Für humanitäre Einsätze kann man moralische Argumente ins Feld führen: Leid, wo immer es erlitten wird, geht uns an. Wer dabei glaubwürdig sein will, muss bereit sein, für den Frieden im Sudan nicht nur Geld, sondern auch Soldaten zu schicken. Da stößt in Deutschland verständlicherweise die Moral an ihre Grenzen.

Krisen wie die in Sudan (oder die in Kongo oder die in Ruanda oder die in Haiti) sind dann am sinnvollsten – und am leichtesten – zu bekämpfen, wenn sie aufflackern. Treiben die Flüchtlinge im Mittelmeer, ist es zu spät. Dann sind gewöhnlich schon ganze Regionen betroffen, Millionen vertrieben, Tausende ermordet. Weil nicht im Keim erstickt, nimmt die Krise ihren eigenen Lauf.

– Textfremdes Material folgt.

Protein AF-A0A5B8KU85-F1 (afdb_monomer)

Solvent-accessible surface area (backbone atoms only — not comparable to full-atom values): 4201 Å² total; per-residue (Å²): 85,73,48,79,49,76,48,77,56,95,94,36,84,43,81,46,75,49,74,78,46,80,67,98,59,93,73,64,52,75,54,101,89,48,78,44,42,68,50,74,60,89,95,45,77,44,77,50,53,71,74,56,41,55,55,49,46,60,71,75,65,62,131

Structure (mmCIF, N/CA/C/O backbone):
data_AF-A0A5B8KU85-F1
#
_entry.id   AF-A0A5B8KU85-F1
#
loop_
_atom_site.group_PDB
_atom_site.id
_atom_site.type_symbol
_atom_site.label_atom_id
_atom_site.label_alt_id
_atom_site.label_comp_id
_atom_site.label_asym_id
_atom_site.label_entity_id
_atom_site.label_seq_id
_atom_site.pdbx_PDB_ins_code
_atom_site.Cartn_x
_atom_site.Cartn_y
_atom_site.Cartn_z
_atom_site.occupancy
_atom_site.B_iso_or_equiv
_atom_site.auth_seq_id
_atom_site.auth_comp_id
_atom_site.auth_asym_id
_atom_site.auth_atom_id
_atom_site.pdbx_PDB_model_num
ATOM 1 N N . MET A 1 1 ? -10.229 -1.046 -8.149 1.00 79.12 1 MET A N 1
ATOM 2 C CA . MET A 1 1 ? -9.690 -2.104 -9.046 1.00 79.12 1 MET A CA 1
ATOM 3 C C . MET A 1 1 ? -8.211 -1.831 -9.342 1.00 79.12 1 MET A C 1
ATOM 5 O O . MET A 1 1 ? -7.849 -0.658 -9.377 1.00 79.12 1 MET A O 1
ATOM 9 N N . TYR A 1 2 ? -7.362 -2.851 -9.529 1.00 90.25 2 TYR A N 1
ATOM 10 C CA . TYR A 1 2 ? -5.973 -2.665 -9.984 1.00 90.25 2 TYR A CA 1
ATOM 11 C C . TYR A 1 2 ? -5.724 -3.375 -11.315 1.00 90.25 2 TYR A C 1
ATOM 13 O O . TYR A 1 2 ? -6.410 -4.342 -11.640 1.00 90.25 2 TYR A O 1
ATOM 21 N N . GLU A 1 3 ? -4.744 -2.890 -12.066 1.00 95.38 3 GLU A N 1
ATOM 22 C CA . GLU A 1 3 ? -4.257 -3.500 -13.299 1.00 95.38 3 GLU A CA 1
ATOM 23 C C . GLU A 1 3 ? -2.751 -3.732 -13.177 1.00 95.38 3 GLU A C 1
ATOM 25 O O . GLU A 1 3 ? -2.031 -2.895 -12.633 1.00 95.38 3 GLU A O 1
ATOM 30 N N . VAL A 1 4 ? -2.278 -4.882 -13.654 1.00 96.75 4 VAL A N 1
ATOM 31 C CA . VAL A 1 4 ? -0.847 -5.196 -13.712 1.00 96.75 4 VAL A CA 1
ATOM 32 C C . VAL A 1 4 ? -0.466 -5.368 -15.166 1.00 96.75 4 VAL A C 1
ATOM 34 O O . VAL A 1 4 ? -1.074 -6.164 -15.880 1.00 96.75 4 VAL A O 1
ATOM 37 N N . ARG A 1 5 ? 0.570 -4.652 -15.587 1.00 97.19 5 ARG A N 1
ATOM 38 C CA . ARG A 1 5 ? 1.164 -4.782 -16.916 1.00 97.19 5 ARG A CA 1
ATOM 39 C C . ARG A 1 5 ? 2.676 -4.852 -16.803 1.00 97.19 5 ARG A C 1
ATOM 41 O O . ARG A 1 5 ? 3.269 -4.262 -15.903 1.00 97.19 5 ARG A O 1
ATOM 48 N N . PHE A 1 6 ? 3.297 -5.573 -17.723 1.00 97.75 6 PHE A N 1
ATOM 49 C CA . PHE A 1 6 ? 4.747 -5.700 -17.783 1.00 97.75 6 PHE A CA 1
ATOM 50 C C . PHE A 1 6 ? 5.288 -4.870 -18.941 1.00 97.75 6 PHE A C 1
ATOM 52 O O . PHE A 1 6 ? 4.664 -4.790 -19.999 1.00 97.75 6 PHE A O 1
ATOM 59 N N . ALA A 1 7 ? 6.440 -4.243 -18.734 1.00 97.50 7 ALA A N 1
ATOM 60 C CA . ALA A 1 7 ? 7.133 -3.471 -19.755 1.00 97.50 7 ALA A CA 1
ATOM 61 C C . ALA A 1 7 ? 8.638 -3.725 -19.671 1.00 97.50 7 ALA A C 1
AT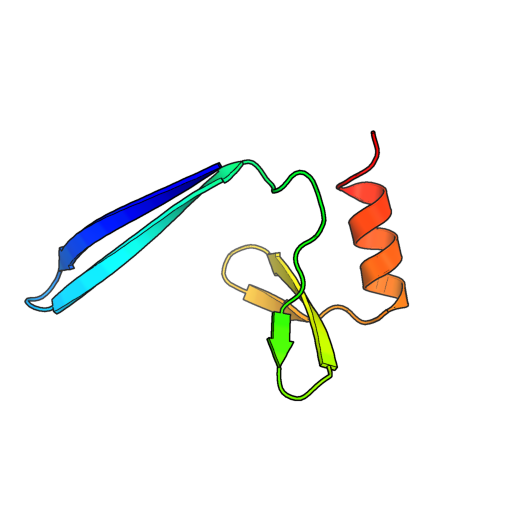OM 63 O O . ALA A 1 7 ? 9.155 -4.083 -18.614 1.00 97.50 7 ALA A O 1
ATOM 64 N N . THR A 1 8 ? 9.342 -3.512 -20.779 1.00 98.12 8 THR A N 1
ATOM 65 C CA . THR A 1 8 ? 10.806 -3.477 -20.781 1.00 98.12 8 THR A CA 1
ATOM 66 C C . THR A 1 8 ? 11.261 -2.029 -20.653 1.00 98.12 8 THR A C 1
ATOM 68 O O . THR A 1 8 ? 10.851 -1.178 -21.442 1.00 98.12 8 THR A O 1
ATOM 71 N N . HIS A 1 9 ? 12.106 -1.745 -19.667 1.00 96.88 9 HIS A N 1
ATOM 72 C CA . HIS A 1 9 ? 12.726 -0.440 -19.456 1.00 96.88 9 HIS A CA 1
ATOM 73 C C . HIS A 1 9 ? 14.203 -0.652 -19.126 1.00 96.88 9 HIS A C 1
ATOM 75 O O . HIS A 1 9 ? 14.510 -1.431 -18.228 1.00 96.88 9 HIS A O 1
ATOM 81 N N . GLU A 1 10 ? 15.107 -0.009 -19.873 1.00 96.94 10 GLU A N 1
ATOM 82 C CA . GLU A 1 10 ? 16.564 -0.183 -19.715 1.00 96.94 10 GLU A CA 1
ATOM 83 C C . GLU A 1 10 ? 16.990 -1.664 -19.684 1.00 96.94 10 GLU A C 1
ATOM 85 O O . GLU A 1 10 ? 17.676 -2.111 -18.768 1.00 96.94 10 GLU A O 1
ATOM 90 N N . GLU A 1 11 ? 16.501 -2.449 -20.653 1.00 97.38 11 GLU A N 1
ATOM 91 C CA . GLU A 1 11 ? 16.755 -3.899 -20.775 1.00 97.38 11 GLU A CA 1
ATOM 92 C C . GLU A 1 11 ? 16.254 -4.757 -19.593 1.00 97.38 11 GLU A C 1
ATOM 94 O O . GLU A 1 11 ? 16.452 -5.971 -19.571 1.00 97.38 11 GLU A O 1
ATOM 99 N N . LYS A 1 12 ? 15.5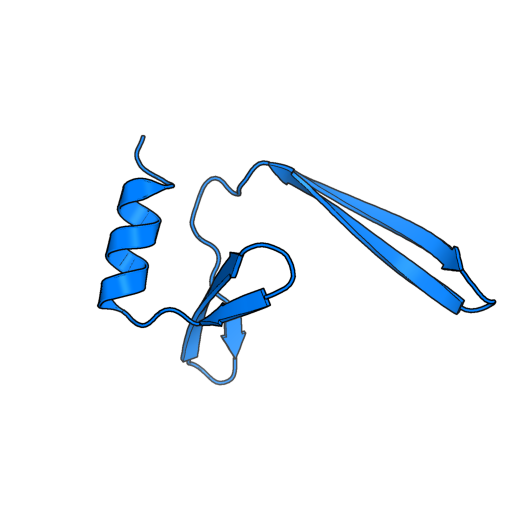38 -4.165 -18.629 1.00 97.94 12 LYS A N 1
ATOM 100 C CA . LYS A 1 12 ? 14.942 -4.864 -17.487 1.00 97.94 12 LYS A CA 1
ATOM 101 C C . LYS A 1 12 ? 13.444 -5.035 -17.680 1.00 97.94 12 LYS A C 1
ATOM 103 O O . LYS A 1 12 ? 12.745 -4.119 -18.113 1.00 97.94 12 LYS A O 1
ATOM 108 N N . LEU A 1 13 ? 12.940 -6.208 -17.304 1.00 97.69 13 LEU A N 1
ATOM 109 C CA . LEU A 1 13 ? 11.506 -6.451 -17.197 1.00 97.69 13 LEU A CA 1
ATOM 110 C C . LEU A 1 13 ? 10.988 -5.803 -15.909 1.00 97.69 13 LEU A C 1
ATOM 112 O O . LEU A 1 13 ? 11.419 -6.162 -14.814 1.00 97.69 13 LEU A O 1
ATOM 116 N N . VAL A 1 14 ? 10.059 -4.860 -16.039 1.00 97.88 14 VAL A N 1
ATOM 117 C CA . VAL A 1 14 ? 9.428 -4.165 -14.914 1.00 97.88 14 VAL A CA 1
ATOM 118 C C . VAL A 1 14 ? 7.937 -4.481 -14.854 1.00 97.88 14 VAL A C 1
ATOM 120 O O . VAL A 1 14 ? 7.275 -4.612 -15.885 1.00 97.88 14 VAL A O 1
ATOM 123 N N . ALA A 1 15 ? 7.406 -4.591 -13.636 1.0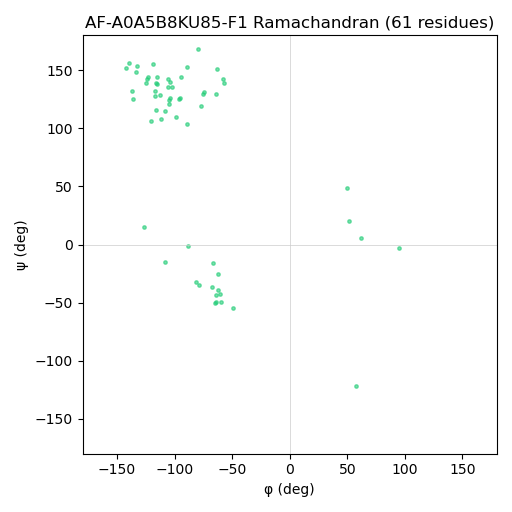0 97.62 15 ALA A N 1
ATOM 124 C CA . ALA A 1 15 ? 5.972 -4.680 -13.385 1.00 97.62 15 ALA A CA 1
ATOM 125 C C . ALA A 1 15 ? 5.431 -3.290 -13.038 1.00 97.62 15 ALA A C 1
ATOM 127 O O . ALA A 1 15 ? 5.916 -2.636 -12.115 1.00 97.62 15 ALA A O 1
ATOM 128 N N . ILE A 1 16 ? 4.415 -2.850 -13.772 1.00 96.81 16 ILE A N 1
ATOM 129 C CA . ILE A 1 16 ? 3.684 -1.612 -13.521 1.00 96.81 16 ILE A CA 1
ATOM 130 C C . ILE A 1 16 ? 2.336 -2.006 -12.922 1.00 96.81 16 ILE A C 1
ATOM 132 O O . ILE A 1 16 ? 1.575 -2.756 -13.536 1.00 96.81 16 ILE A O 1
ATOM 136 N N . VAL A 1 17 ? 2.070 -1.523 -11.709 1.00 95.94 17 VAL A N 1
ATOM 137 C CA . VAL A 1 17 ? 0.832 -1.788 -10.970 1.00 95.94 17 VAL A CA 1
ATOM 138 C C . VAL A 1 17 ? 0.047 -0.487 -10.870 1.00 95.94 17 VAL A C 1
ATOM 140 O O . VAL A 1 17 ? 0.419 0.414 -10.119 1.00 95.94 17 VAL A O 1
ATOM 143 N N . ASP A 1 18 ? -1.044 -0.406 -11.622 1.00 95.12 18 ASP A N 1
ATOM 144 C CA . ASP A 1 18 ? -1.906 0.768 -11.690 1.00 95.12 18 ASP A CA 1
ATOM 145 C C . ASP A 1 18 ? -3.126 0.562 -10.776 1.00 95.12 18 ASP A C 1
ATOM 147 O O . ASP A 1 18 ? -4.011 -0.256 -11.045 1.00 95.12 18 ASP A O 1
ATOM 151 N N . ILE A 1 19 ? -3.177 1.302 -9.663 1.00 92.06 19 ILE A N 1
ATOM 152 C CA . ILE A 1 19 ? -4.316 1.299 -8.733 1.00 92.06 19 ILE A CA 1
ATOM 153 C C . ILE A 1 19 ? -5.315 2.366 -9.188 1.00 92.06 19 ILE A C 1
ATOM 155 O O . ILE A 1 19 ? -5.092 3.555 -8.976 1.00 92.06 19 ILE A O 1
ATOM 159 N N . LYS A 1 20 ? -6.422 1.950 -9.815 1.00 90.19 20 LYS A N 1
ATOM 160 C CA . LYS A 1 20 ? -7.425 2.881 -10.372 1.00 90.19 20 LYS A CA 1
ATOM 161 C C . LYS A 1 20 ? -8.348 3.460 -9.306 1.00 90.19 20 LYS A C 1
ATOM 163 O O . LYS A 1 20 ? -8.759 4.609 -9.390 1.00 90.19 20 LYS A O 1
ATOM 168 N N . GLU A 1 21 ? -8.667 2.657 -8.297 1.00 89.31 21 GLU A N 1
ATOM 169 C CA . GLU A 1 21 ? -9.585 3.036 -7.227 1.00 89.31 21 GLU A CA 1
ATOM 170 C C . GLU A 1 21 ? -9.100 2.484 -5.896 1.00 89.31 21 GLU A C 1
ATOM 172 O O . GLU A 1 21 ? -8.490 1.409 -5.831 1.00 89.31 21 GLU A O 1
ATOM 177 N N . ARG A 1 22 ? -9.454 3.195 -4.827 1.00 86.25 22 ARG A N 1
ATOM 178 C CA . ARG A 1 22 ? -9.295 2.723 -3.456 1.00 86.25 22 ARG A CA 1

Sudan haben bis heute UN-Generalsekretär Annan besucht und der amerikanische Außenminister Powell, gestern kam schließlich auch Außenminister Fischer zu Besuch. Diese Stippvisiten und auch das Androhen von Sanktionen haben nichts bewirkt. Die Krise geht weiter.

Wer bereit ist zu humanitären Einsätzen, sollte es rechtzeitig und mit drastischen Mitteln tun. Dann gibt es noch politische und wirtschaftliche Argumente für ein solches Engagement: Die 37 Sudanesen würden vermutlich auch nicht im Mittelmeer treiben. Verpasst man den richtigen Zeitpunkt, bleibt nur noch die Moral.